**Instructions to follow**
Look below for the line that contains "ATOM 33 C C", then copy it and each following line exactly, through and including the line that contains "ATOM 39 N N".

============================================================

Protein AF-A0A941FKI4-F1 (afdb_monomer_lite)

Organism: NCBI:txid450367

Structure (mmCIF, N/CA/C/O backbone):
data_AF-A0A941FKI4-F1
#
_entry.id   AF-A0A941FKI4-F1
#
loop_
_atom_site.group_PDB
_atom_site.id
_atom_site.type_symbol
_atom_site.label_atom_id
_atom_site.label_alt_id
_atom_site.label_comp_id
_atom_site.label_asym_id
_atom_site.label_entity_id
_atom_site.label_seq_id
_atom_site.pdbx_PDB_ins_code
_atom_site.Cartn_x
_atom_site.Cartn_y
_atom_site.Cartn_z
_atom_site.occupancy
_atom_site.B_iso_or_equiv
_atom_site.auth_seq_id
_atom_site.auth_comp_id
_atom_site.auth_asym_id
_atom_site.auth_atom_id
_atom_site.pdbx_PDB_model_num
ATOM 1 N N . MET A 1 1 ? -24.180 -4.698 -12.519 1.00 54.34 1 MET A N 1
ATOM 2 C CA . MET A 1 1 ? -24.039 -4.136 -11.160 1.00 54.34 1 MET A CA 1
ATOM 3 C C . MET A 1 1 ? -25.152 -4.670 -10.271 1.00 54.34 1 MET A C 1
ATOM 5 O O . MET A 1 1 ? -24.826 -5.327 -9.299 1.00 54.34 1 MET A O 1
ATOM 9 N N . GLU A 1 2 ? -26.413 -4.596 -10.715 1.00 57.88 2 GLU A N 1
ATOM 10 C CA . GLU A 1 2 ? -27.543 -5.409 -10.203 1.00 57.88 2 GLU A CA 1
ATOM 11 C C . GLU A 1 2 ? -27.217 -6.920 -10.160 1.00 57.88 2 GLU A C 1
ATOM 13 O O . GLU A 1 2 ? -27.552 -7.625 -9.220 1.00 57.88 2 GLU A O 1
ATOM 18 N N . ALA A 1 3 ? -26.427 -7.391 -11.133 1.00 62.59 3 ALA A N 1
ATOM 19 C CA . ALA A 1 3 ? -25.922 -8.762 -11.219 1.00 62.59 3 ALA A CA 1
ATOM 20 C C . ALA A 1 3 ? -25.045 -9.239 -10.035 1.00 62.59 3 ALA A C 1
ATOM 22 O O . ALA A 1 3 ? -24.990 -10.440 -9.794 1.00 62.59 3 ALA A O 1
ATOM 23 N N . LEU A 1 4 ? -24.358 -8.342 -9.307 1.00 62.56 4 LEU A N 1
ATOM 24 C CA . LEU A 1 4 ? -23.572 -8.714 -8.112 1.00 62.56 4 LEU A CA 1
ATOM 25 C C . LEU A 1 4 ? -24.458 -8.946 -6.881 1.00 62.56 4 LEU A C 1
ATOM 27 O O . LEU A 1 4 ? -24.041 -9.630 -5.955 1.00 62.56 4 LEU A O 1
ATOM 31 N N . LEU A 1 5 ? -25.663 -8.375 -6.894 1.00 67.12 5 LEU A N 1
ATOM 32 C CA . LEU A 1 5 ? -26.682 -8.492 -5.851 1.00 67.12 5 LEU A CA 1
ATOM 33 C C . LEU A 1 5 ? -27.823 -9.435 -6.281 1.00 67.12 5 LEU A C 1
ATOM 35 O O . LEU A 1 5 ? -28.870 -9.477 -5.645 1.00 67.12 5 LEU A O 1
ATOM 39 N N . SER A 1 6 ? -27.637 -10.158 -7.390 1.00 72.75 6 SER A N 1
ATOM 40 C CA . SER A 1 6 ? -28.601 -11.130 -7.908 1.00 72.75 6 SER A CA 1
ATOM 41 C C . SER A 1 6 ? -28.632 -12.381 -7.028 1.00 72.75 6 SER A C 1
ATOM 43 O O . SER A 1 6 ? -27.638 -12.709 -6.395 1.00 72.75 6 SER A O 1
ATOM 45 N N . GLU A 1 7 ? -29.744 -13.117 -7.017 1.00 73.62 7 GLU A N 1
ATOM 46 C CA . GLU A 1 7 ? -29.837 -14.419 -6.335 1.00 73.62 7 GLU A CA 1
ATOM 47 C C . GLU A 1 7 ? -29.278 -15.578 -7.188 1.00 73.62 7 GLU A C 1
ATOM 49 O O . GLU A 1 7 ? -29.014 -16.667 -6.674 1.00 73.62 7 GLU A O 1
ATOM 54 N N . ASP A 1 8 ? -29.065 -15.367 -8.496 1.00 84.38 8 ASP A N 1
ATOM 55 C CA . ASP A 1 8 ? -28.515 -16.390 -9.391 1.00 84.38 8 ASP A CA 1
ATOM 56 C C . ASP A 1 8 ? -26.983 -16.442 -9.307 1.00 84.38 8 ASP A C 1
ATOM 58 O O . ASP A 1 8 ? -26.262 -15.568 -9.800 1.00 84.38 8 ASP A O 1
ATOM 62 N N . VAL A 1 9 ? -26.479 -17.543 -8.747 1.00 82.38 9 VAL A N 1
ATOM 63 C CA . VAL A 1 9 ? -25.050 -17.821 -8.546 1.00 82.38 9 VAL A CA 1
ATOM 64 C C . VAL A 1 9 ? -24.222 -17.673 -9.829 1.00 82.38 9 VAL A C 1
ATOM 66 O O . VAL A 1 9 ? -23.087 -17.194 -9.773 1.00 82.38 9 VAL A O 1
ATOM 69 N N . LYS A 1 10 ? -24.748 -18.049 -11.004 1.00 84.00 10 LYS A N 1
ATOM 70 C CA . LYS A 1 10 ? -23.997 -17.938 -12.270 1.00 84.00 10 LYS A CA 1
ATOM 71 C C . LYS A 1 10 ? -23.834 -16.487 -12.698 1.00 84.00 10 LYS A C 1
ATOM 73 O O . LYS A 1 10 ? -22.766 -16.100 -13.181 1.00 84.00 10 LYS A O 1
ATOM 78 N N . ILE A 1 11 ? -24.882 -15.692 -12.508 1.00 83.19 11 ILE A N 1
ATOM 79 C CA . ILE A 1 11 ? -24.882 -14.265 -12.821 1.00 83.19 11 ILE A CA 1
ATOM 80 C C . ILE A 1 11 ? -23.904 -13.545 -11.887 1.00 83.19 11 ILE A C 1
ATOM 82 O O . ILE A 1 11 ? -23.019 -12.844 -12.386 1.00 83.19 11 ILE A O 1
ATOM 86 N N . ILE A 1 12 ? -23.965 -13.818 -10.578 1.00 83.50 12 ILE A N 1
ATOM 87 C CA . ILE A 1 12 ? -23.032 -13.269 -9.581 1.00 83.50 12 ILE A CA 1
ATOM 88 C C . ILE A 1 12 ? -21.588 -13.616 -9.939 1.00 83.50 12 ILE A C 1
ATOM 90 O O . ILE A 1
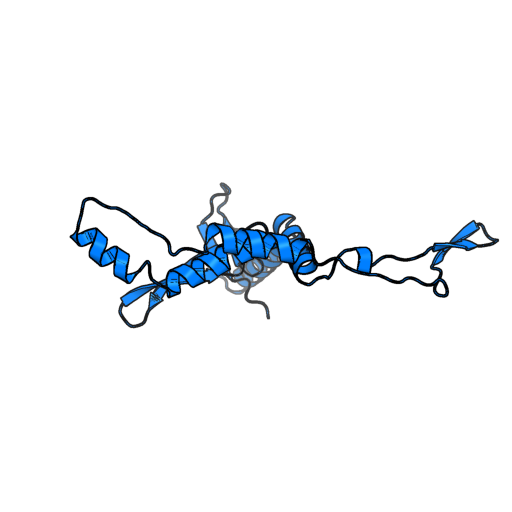 12 ? -20.747 -12.725 -9.999 1.00 83.50 12 ILE A O 1
ATOM 94 N N . ALA A 1 13 ? -21.289 -14.887 -10.228 1.00 84.00 13 ALA A N 1
ATOM 95 C CA . ALA A 1 13 ? -19.927 -15.324 -10.534 1.00 84.00 13 ALA A CA 1
ATOM 96 C C . ALA A 1 13 ? -19.349 -14.604 -11.765 1.00 84.00 13 ALA A C 1
ATOM 98 O O . ALA A 1 13 ? -18.199 -14.159 -11.753 1.00 84.00 13 ALA A O 1
ATOM 99 N N . SER A 1 14 ? -20.153 -14.446 -12.821 1.00 85.50 14 SER A N 1
ATOM 100 C CA . SER A 1 14 ? -19.735 -13.718 -14.025 1.00 85.50 14 SER A CA 1
ATOM 101 C C . SER A 1 14 ? -19.507 -12.227 -13.754 1.00 85.50 14 SER A C 1
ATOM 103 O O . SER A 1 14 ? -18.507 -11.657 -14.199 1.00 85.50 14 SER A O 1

============================================================

**Exercise response**
ATOM 33 C C . LEU A 1 5 ? -27.823 -9.435 -6.281 1.00 67.12 5 LEU A C 1
ATOM 35 O O . LEU A 1 5 ? -28.870 -9.477 -5.645 1.00 67.12 5 LEU A O 1
ATOM 39 N N . SER A 1 6 ? -27.637 -10.158 -7.390 1.00 72.75 6 SER A N 1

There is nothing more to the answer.